The input:
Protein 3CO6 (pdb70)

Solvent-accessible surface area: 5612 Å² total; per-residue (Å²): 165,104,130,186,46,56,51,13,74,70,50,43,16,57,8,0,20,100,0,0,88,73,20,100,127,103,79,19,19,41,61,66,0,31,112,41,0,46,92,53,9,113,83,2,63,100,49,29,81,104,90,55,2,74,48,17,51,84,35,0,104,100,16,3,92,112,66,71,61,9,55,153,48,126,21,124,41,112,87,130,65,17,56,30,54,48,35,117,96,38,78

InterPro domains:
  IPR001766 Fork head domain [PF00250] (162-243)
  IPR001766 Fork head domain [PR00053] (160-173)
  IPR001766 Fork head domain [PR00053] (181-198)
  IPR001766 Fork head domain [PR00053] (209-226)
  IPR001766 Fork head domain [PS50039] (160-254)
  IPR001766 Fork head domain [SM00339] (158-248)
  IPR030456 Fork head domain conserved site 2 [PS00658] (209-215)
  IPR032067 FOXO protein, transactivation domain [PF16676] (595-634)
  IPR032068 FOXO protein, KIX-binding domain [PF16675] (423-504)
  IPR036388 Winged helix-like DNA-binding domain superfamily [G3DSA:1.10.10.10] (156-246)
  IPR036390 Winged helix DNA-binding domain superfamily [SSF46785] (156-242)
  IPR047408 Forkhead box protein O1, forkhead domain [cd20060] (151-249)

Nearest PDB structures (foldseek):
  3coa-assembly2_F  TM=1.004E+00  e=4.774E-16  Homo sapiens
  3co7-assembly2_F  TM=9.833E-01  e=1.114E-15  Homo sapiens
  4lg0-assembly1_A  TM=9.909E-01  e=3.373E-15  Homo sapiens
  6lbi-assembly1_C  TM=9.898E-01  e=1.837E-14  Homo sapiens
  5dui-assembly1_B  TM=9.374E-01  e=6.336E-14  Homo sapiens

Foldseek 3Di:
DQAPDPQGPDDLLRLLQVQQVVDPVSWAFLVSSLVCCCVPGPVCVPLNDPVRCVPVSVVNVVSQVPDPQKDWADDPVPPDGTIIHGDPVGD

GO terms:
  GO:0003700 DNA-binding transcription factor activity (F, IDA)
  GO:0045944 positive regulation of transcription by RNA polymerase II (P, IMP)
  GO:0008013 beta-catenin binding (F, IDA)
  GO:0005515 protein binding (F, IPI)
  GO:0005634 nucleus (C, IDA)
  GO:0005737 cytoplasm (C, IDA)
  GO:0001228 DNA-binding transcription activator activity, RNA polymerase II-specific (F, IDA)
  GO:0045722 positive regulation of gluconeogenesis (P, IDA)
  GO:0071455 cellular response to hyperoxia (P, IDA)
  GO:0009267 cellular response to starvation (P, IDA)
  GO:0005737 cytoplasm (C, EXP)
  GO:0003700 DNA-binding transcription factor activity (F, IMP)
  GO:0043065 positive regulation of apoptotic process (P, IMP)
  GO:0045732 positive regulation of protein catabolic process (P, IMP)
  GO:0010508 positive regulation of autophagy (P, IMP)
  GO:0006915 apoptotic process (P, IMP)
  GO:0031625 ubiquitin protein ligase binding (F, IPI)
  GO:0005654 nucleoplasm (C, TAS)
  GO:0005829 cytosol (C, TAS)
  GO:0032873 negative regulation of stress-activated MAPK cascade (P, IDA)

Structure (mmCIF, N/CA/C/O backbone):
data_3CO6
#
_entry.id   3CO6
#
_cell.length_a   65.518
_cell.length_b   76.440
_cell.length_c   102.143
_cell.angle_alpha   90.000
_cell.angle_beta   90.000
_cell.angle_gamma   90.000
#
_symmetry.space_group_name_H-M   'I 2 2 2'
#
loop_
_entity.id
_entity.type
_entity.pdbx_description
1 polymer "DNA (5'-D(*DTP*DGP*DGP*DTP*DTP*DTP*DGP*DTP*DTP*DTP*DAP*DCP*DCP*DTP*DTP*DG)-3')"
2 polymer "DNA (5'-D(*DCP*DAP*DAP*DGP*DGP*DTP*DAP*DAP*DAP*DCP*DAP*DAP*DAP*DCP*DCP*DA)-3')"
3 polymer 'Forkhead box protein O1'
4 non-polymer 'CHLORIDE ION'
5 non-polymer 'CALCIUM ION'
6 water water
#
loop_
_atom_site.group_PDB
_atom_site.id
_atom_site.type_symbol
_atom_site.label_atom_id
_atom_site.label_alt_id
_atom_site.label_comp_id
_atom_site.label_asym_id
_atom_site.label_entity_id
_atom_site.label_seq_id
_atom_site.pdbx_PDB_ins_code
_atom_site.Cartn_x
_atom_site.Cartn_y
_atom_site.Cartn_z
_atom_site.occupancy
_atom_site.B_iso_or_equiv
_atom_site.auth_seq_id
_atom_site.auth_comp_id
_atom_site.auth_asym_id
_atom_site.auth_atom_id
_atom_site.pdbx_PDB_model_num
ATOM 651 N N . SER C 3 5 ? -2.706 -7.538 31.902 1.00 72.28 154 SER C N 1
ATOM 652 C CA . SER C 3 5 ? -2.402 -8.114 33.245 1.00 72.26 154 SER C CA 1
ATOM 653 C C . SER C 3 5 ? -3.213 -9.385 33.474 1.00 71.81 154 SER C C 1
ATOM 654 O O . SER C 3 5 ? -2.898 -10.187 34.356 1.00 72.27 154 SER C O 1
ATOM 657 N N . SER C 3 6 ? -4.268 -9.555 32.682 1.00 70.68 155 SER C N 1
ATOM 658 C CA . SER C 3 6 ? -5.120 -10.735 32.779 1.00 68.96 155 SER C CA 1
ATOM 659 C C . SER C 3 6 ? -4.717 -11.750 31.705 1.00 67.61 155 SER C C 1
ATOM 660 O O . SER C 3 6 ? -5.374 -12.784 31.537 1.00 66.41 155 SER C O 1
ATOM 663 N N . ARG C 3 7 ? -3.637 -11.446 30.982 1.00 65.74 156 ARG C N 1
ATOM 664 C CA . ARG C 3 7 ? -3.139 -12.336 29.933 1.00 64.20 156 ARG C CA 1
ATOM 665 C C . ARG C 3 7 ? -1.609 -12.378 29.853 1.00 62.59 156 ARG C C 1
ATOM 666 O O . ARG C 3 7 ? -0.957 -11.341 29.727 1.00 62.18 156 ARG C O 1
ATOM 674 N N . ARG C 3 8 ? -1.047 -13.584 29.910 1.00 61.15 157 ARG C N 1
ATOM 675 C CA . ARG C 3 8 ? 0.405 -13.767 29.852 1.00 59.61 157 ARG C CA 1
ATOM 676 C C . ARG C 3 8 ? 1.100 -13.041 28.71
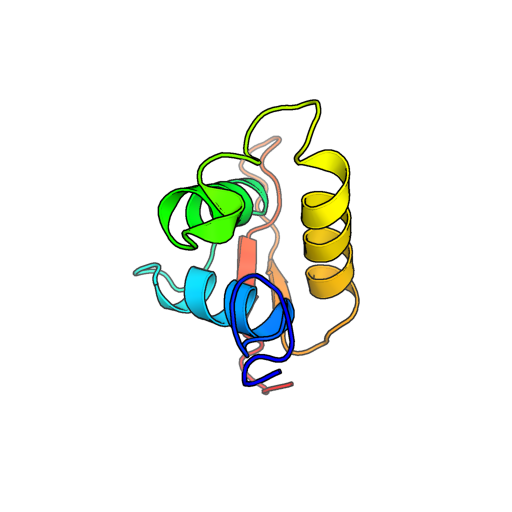0 1.00 56.82 157 ARG C C 1
ATOM 677 O O . ARG C 3 8 ? 2.136 -12.413 28.914 1.00 57.58 157 ARG C O 1
ATOM 685 N N . ASN C 3 9 ? 0.543 -13.142 27.509 1.00 53.45 158 ASN C N 1
ATOM 686 C CA . ASN C 3 9 ? 1.133 -12.499 26.338 1.00 50.17 158 ASN C CA 1
ATOM 687 C C . ASN C 3 9 ? 0.069 -11.701 25.598 1.00 48.52 158 ASN C C 1
ATOM 688 O O . ASN C 3 9 ? -1.125 -11.834 25.865 1.00 47.47 158 ASN C O 1
ATOM 693 N N . ALA C 3 10 ? 0.510 -10.889 24.648 1.00 47.03 159 ALA C N 1
ATOM 694 C CA . ALA C 3 10 ? -0.394 -10.070 23.860 1.00 46.17 159 ALA C CA 1
ATOM 695 C C . ALA C 3 10 ? -1.524 -10.865 23.200 1.00 46.84 159 ALA C C 1
ATOM 696 O O . ALA C 3 10 ? -2.687 -10.442 23.213 1.00 47.63 159 ALA C O 1
ATOM 698 N N . TRP C 3 11 ? -1.190 -12.013 22.620 1.00 43.67 160 TRP C N 1
ATOM 699 C CA . TRP C 3 11 ? -2.186 -12.821 21.933 1.00 41.74 160 TRP C CA 1
ATOM 700 C C . TRP C 3 11 ? -3.096 -13.596 22.884 1.00 42.01 160 TRP C C 1
ATOM 701 O O . TRP C 3 11 ? -4.135 -14.107 22.469 1.00 44.34 160 TRP C O 1
ATOM 712 N N . GLY C 3 12 ? -2.722 -13.686 24.156 1.00 40.64 161 GLY C N 1
ATOM 713 C CA . GLY C 3 12 ? -3.548 -14.423 25.094 1.00 38.89 161 GLY C CA 1
ATOM 714 C C . GLY C 3 12 ? -2.730 -15.189 26.114 1.00 37.77 161 GLY C C 1
ATOM 715 O O . GLY C 3 12 ? -1.593 -14.828 26.399 1.00 38.05 161 GLY C O 1
ATOM 716 N N . ASN C 3 13 ? -3.295 -16.257 26.662 1.00 36.71 162 ASN C N 1
ATOM 717 C CA . ASN C 3 13 ? -2.580 -17.027 27.669 1.00 38.29 162 ASN C CA 1
ATOM 718 C C . ASN C 3 13 ? -1.871 -18.262 27.147 1.00 37.60 162 ASN C C 1
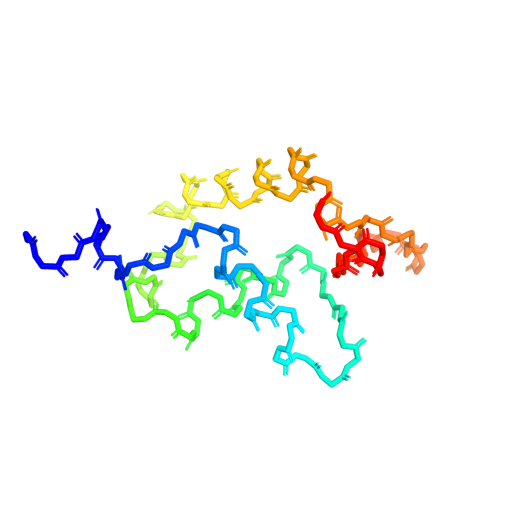ATOM 719 O O . ASN C 3 13 ? -1.148 -18.922 27.887 1.00 37.62 162 ASN C O 1
ATOM 724 N N . LEU C 3 14 ? -2.088 -18.596 25.887 1.00 35.34 163 LEU C N 1
ATOM 725 C CA . LEU C 3 14 ? -1.427 -19.765 25.353 1.00 34.41 163 LEU C CA 1
ATOM 726 C C . LEU C 3 14 ? 0.033 -19.474 24.979 1.00 31.39 163 LEU C C 1
ATOM 727 O O . LEU C 3 14 ? 0.377 -18.388 24.482 1.00 31.46 163 LEU C O 1
ATOM 732 N N . SER C 3 15 ? 0.892 -20.441 25.258 1.00 29.60 164 SER C N 1
ATOM 733 C CA . SER C 3 15 ? 2.310 -20.331 24.898 1.00 29.49 164 SER C CA 1
ATOM 734 C C . SER
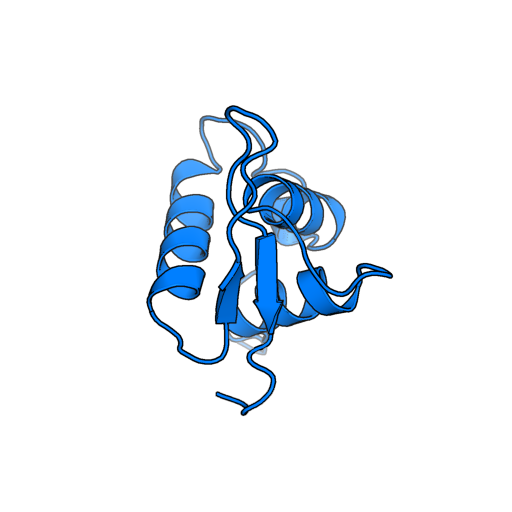 C 3 15 ? 2.426 -20.606 23.403 1.00 29.28 164 SER C C 1
ATOM 735 O O . SER C 3 15 ? 1.465 -21.016 22.758 1.00 27.31 164 SER C O 1
ATOM 738 N N . TYR C 3 16 ? 3.608 -20.374 22.848 1.00 29.81 165 TYR C N 1
ATOM 739 C CA . TYR C 3 16 ? 3.830 -20.665 21.439 1.00 27.61 165 TYR C CA 1
ATOM 740 C C . TYR C 3 16 ? 3.620 -22.153 21.176 1.00 26.34 165 TYR C C 1
ATOM 741 O O . TYR C 3 16 ? 3.089 -22.536 20.141 1.00 25.90 165 TYR C O 1
ATOM 750 N N . ALA C 3 17 ? 4.055 -22.986 22.109 1.00 25.60 166 ALA C N 1
ATOM 751 C CA . ALA C 3 17 ? 3.907 -24.417 21.929 1.00 27.15 166 ALA C CA 1
ATOM 752 C C . ALA C 3 17 ? 2.417 -24.784 21.886 1.00 27.75 166 ALA C C 1
ATOM 753 O O . ALA C 3 17 ? 1.996 -25.651 21.107 1.00 27.22 166 ALA C O 1
ATOM 755 N N . ASP C 3 18 ? 1.622 -24.121 22.720 1.00 27.62 167 ASP C N 1
ATOM 756 C CA . ASP C 3 18 ? 0.186 -24.387 22.763 1.00 29.61 167 ASP C CA 1
ATOM 757 C C . ASP C 3 18 ? -0.426 -24.013 21.424 1.00 28.82 167 ASP C C 1
ATOM 758 O O . ASP C 3 18 ? -1.230 -24.763 20.867 1.00 28.55 167 ASP C O 1
ATOM 763 N N . LEU C 3 19 ? -0.047 -22.850 20.904 1.00 26.08 168 LEU C N 1
ATOM 764 C CA . LEU C 3 19 ? -0.586 -22.414 19.627 1.00 25.96 168 LEU C CA 1
ATOM 765 C C . LEU C 3 19 ? -0.215 -23.402 18.518 1.00 25.58 168 LEU C C 1
ATOM 766 O O . LEU C 3 19 ? -1.043 -23.723 17.666 1.00 24.86 168 LEU C O 1
ATOM 771 N N . ILE C 3 20 ? 1.030 -23.872 18.526 1.00 23.90 169 ILE C N 1
ATOM 772 C CA . ILE C 3 20 ? 1.476 -24.836 17.512 1.00 24.14 169 ILE C CA 1
ATOM 773 C C . ILE C 3 20 ? 0.644 -26.114 17.639 1.00 23.69 169 ILE C C 1
ATOM 774 O O . ILE C 3 20 ? 0.206 -26.682 16.640 1.00 22.79 169 ILE C O 1
ATOM 779 N N . THR C 3 21 ? 0.442 -26.555 18.878 1.00 24.97 170 THR C N 1
ATOM 780 C CA . THR C 3 21 ? -0.349 -27.747 19.159 1.00 26.77 170 THR C CA 1
ATOM 781 C C . THR C 3 21 ? -1.763 -27.570 18.561 1.00 27.99 170 THR C C 1
ATOM 782 O O . THR C 3 21 ? -2.276 -28.451 17.856 1.00 26.46 170 THR C O 1
ATOM 786 N N . LYS C 3 22 ? -2.374 -26.419 18.825 1.00 28.24 171 LYS C N 1
ATOM 787 C CA . LYS C 3 22 ? -3.707 -26.127 18.301 1.00 28.85 171 LYS C CA 1
ATOM 788 C C . LYS C 3 22 ? -3.747 -26.185 16.785 1.00 27.06 171 LYS C C 1
ATOM 789 O O . LYS C 3 22 ? -4.644 -26.777 16.212 1.00 24.98 171 LYS C O 1
ATOM 795 N N . ALA C 3 23 ? -2.787 -25.526 16.145 1.00 26.02 172 ALA C N 1
ATOM 796 C CA . ALA C 3 23 ? -2.711 -25.498 14.689 1.00 25.55 172 ALA C CA 1
ATOM 797 C C . ALA C 3 23 ? -2.670 -26.912 14.134 1.00 25.69 172 ALA C C 1
ATOM 798 O O . ALA C 3 23 ? -3.395 -27.255 13.195 1.00 25.30 172 ALA C O 1
ATOM 800 N N . ILE C 3 24 ? -1.819 -27.738 14.725 1.00 25.75 173 ILE C N 1
ATOM 801 C CA . ILE C 3 24 ? -1.684 -29.091 14.250 1.00 26.39 173 ILE C CA 1
ATOM 802 C C . ILE C 3 24 ? -2.973 -29.860 14.455 1.00 28.15 173 ILE C C 1
ATOM 803 O O . ILE C 3 24 ? -3.484 -30.463 13.514 1.00 29.08 173 ILE C O 1
ATOM 808 N N . GLU C 3 25 ? -3.513 -29.816 15.667 1.00 29.84 174 GLU C N 1
ATOM 809 C CA . GLU C 3 25 ? -4.752 -30.530 15.955 1.00 31.80 174 GLU C CA 1
ATOM 810 C C . GLU C 3 25 ? -5.904 -30.062 15.084 1.00 32.57 174 GLU C C 1
ATOM 811 O O . GLU C 3 25 ? -6.878 -30.796 14.873 1.00 31.79 174 GLU C O 1
ATOM 817 N N . SER C 3 26 ? -5.793 -28.851 14.560 1.00 31.60 175 SER C N 1
ATOM 818 C CA . SER C 3 26 ? -6.862 -28.325 13.726 1.00 30.75 175 SER C CA 1
ATOM 819 C C . SER C 3 26 ? -6.908 -28.973 12.346 1.00 29.70 175 SER C C 1
ATOM 820 O O . SER C 3 26 ? -7.926 -28.897 11.670 1.00 29.26 175 SER C O 1
ATOM 823 N N . SER C 3 27 ? -5.802 -29.575 11.911 1.00 26.09 176 SER C N 1
ATOM 824 C CA . SER C 3 27 ? -5.756 -30.222 10.605 1.00 25.22 176 SER C CA 1
ATOM 825 C C . SER C 3 27 ? -6.409 -31.605 10.703 1.00 25.26 176 SER C C 1
ATOM 826 O O . SER C 3 27 ? -6.274 -32.275 11.720 1.00 24.19 176 SER C O 1
ATOM 829 N N . ALA C 3 28 ? -7.106 -32.023 9.647 1.00 26.44 177 ALA C N 1
ATOM 830 C CA . ALA C 3 28 ? -7.746 -33.342 9.638 1.00 28.43 177 ALA C CA 1
ATOM 831 C C . ALA C 3 28 ? -6.699 -34.433 9.826 1.00 29.73 177 ALA C C 1
ATOM 832 O O . ALA C 3 28 ? -6.897 -35.365 10.620 1.00 30.56 177 ALA C O 1
ATOM 834 N N . GLU C 3 29 ? -5.575 -34.294 9.122 1.00 27.86 178 GLU C N 1
ATOM 835 C CA . GLU C 3 29 ? -4.511 -35.284 9.190 1.00 27.92 178 GLU C CA 1
ATOM 836 C C . GLU C 3 29 ? -3.546 -35.158 10.359 1.00 27.12 178 GLU C C 1
ATOM 837 O O . GLU C 3 29 ? -2.628 -35.949 10.505 1.00 25.39 178 GLU C O 1
ATOM 843 N N . LYS C 3 30 ? -3.777 -34.166 11.206 1.00 26.57 179 LYS C N 1
ATOM 844 C CA . LYS C 3 30 ? -2.943 -33.961 12.379 1.00 26.15 179 LYS C CA 1
ATOM 845 C C . LYS C 3 30 ? -1.457 -33.763 12.054 1.00 24.80 179 LYS C C 1
ATOM 846 O O . LYS C 3 30 ? -0.582 -34.265 12.764 1.00 26.10 179 LYS C O 1
ATOM 852 N N . ARG C 3 31 ? -1.165 -33.032 10.983 1.00 23.37 180 ARG C N 1
ATOM 853 C CA . ARG C 3 31 ? 0.224 -32.754 10.634 1.00 22.88 180 ARG C CA 1
ATOM 854 C C . ARG C 3 31 ? 0.216 -31.538 9.737 1.00 21.77 180 ARG C C 1
ATOM 855 O O . ARG C 3 31 ? -0.705 -31.360 8.945 1.00 23.67 180 ARG C O 1
ATOM 863 N N . LEU C 3 32 ? 1.240 -30.706 9.865 1.00 20.41 181 LEU C N 1
ATOM 864 C CA . LEU C 3 32 ? 1.338 -29.481 9.078 1.00 19.64 181 LEU C CA 1
ATOM 865 C C . LEU C 3 32 ? 2.791 -29.154 8.772 1.00 19.74 181 LEU C C 1
ATOM 866 O O . LEU C 3 32 ? 3.682 -29.491 9.543 1.00 20.37 181 LEU C O 1
ATOM 871 N N . THR C 3 33 ? 3.042 -28.521 7.635 1.00 19.80 182 THR C N 1
ATOM 872 C CA . THR C 3 33 ? 4.403 -28.110 7.339 1.00 21.91 182 THR C CA 1
ATOM 873 C C . THR C 3 33 ? 4.584 -26.801 8.145 1.00 22.85 182 THR C C 1
ATOM 874 O O . THR C 3 33 ? 3.612 -26.226 8.655 1.00 19.88 182 THR C O 1
ATOM 878 N N . LEU C 3 34 ? 5.820 -26.326 8.215 1.00 20.45 183 LEU C N 1
ATOM 879 C CA . LEU C 3 34 ? 6.133 -25.095 8.921 1.00 21.28 183 LEU C CA 1
ATOM 880 C C . LEU C 3 34 ? 
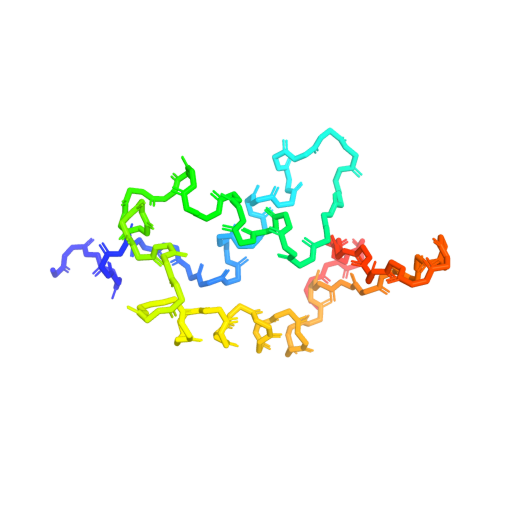5.307 -23.925 8.345 1.00 21.69 183 LEU C C 1
ATOM 881 O O . LEU C 3 34 ? 4.693 -23.161 9.093 1.00 21.19 183 LEU C O 1
ATOM 886 N N . SER C 3 35 ? 5.282 -23.789 7.022 1.00 22.25 184 SER C N 1
ATOM 887 C CA . SER C 3 35 ? 4.559 -22.677 6.437 1.00 25.01 184 SER C CA 1
ATOM 888 C C . SER C 3 35 ? 3.048 -22.774 6.681 1.00 27.37 184 SER C C 1
ATOM 889 O O . SER C 3 35 ? 2.377 -21.755 6.763 1.00 26.34 184 SER C O 1
ATOM 892 N N . GLN C 3 36 ? 2.509 -23.982 6.828 1.00 25.11 185 GLN C N 1
ATOM 893 C CA . GLN C 3 36 ? 1.091 -24.082 7.120 1.00 25.98 185 GLN C CA 1
ATOM 894 C C . GLN C 3 36 ? 0.849 -23.627 8.558 1.00 24.78 185 GLN C C 1
ATOM 895 O O . GLN C 3 36 ? -0.202 -23.065 8.890 1.00 24.62 185 GLN C O 1
ATOM 901 N N . ILE C 3 37 ? 1.827 -23.860 9.421 1.00 23.06 186 ILE C N 1
ATOM 902 C CA . ILE C 3 37 ? 1.681 -23.441 10.798 1.00 22.84 186 ILE C CA 1
ATOM 903 C C . ILE C 3 37 ? 1.691 -21.899 10.816 1.00 23.25 186 ILE C C 1
ATOM 904 O O . ILE C 3 37 ? 0.879 -21.285 11.519 1.00 23.62 186 ILE C O 1
ATOM 909 N N . TYR C 3 38 ? 2.581 -21.285 10.033 1.00 23.45 187 TYR C N 1
ATOM 910 C CA . TYR C 3 38 ? 2.625 -19.828 9.939 1.00 24.97 187 TYR C CA 1
ATOM 911 C C . TYR C 3 38 ? 1.251 -19.344 9.473 1.00 27.28 187 TYR C C 1
ATOM 912 O O . TYR C 3 38 ? 0.663 -18.442 10.074 1.00 28.84 187 TYR C O 1
ATOM 921 N N . GLU C 3 39 ? 0.754 -19.942 8.390 1.00 28.19 188 GLU C N 1
ATOM 922 C CA . GLU C 3 39 ? -0.569 -19.602 7.840 1.00 31.00 188 GLU C CA 1
ATOM 923 C C . GLU C 3 39 ? -1.655 -19.645 8.911 1.00 30.60 188 GLU C C 1
ATOM 924 O O . GLU C 3 39 ? -2.443 -18.709 9.049 1.00 31.26 188 GLU C O 1
ATOM 930 N N . TRP C 3 40 ? -1.703 -20.742 9.660 1.00 28.83 189 TRP C N 1
ATOM 931 C CA . TRP C 3 40 ? -2.702 -20.897 10.695 1.00 28.15 189 TRP C CA 1
ATOM 932 C C . TRP C 3 40 ? -2.619 -19.798 11.754 1.00 29.02 189 TRP C C 1
ATOM 933 O O . TRP C 3 40 ? -3.636 -19.369 12.288 1.00 27.08 189 TRP C O 1
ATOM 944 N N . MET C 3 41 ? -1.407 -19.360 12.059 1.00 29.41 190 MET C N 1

Task description:
Using the material above, transcribe exactly the lines from the one holding "ATOM 665 C C" to the one holding "ATOM 685 N N", both ends kept. Do not carry over any pictures.

Result of the task:
ATOM 665 C C . ARG C 3 7 ? -1.609 -12.378 29.853 1.00 62.59 156 ARG C C 1
ATOM 666 O O . ARG C 3 7 ? -0.957 -11.341 29.727 1.00 62.18 156 ARG C O 1
ATOM 674 N N . ARG C 3 8 ? -1.047 -13.584 29.910 1.00 61.15 157 ARG C N 1
ATOM 675 C CA . ARG C 3 8 ? 0.405 -13.767 29.852 1.00 59.61 157 ARG C CA 1
ATOM 676 C C . ARG C 3 8 ? 1.100 -13.041 28.71
0 1.00 56.82 157 ARG C C 1
ATOM 677 O O . ARG C 3 8 ? 2.136 -12.413 28.914 1.00 57.58 157 ARG C O 1
ATOM 685 N N . ASN C 3 9 ? 0.543 -13.142 27.509 1.00 53.45 158 ASN C N 1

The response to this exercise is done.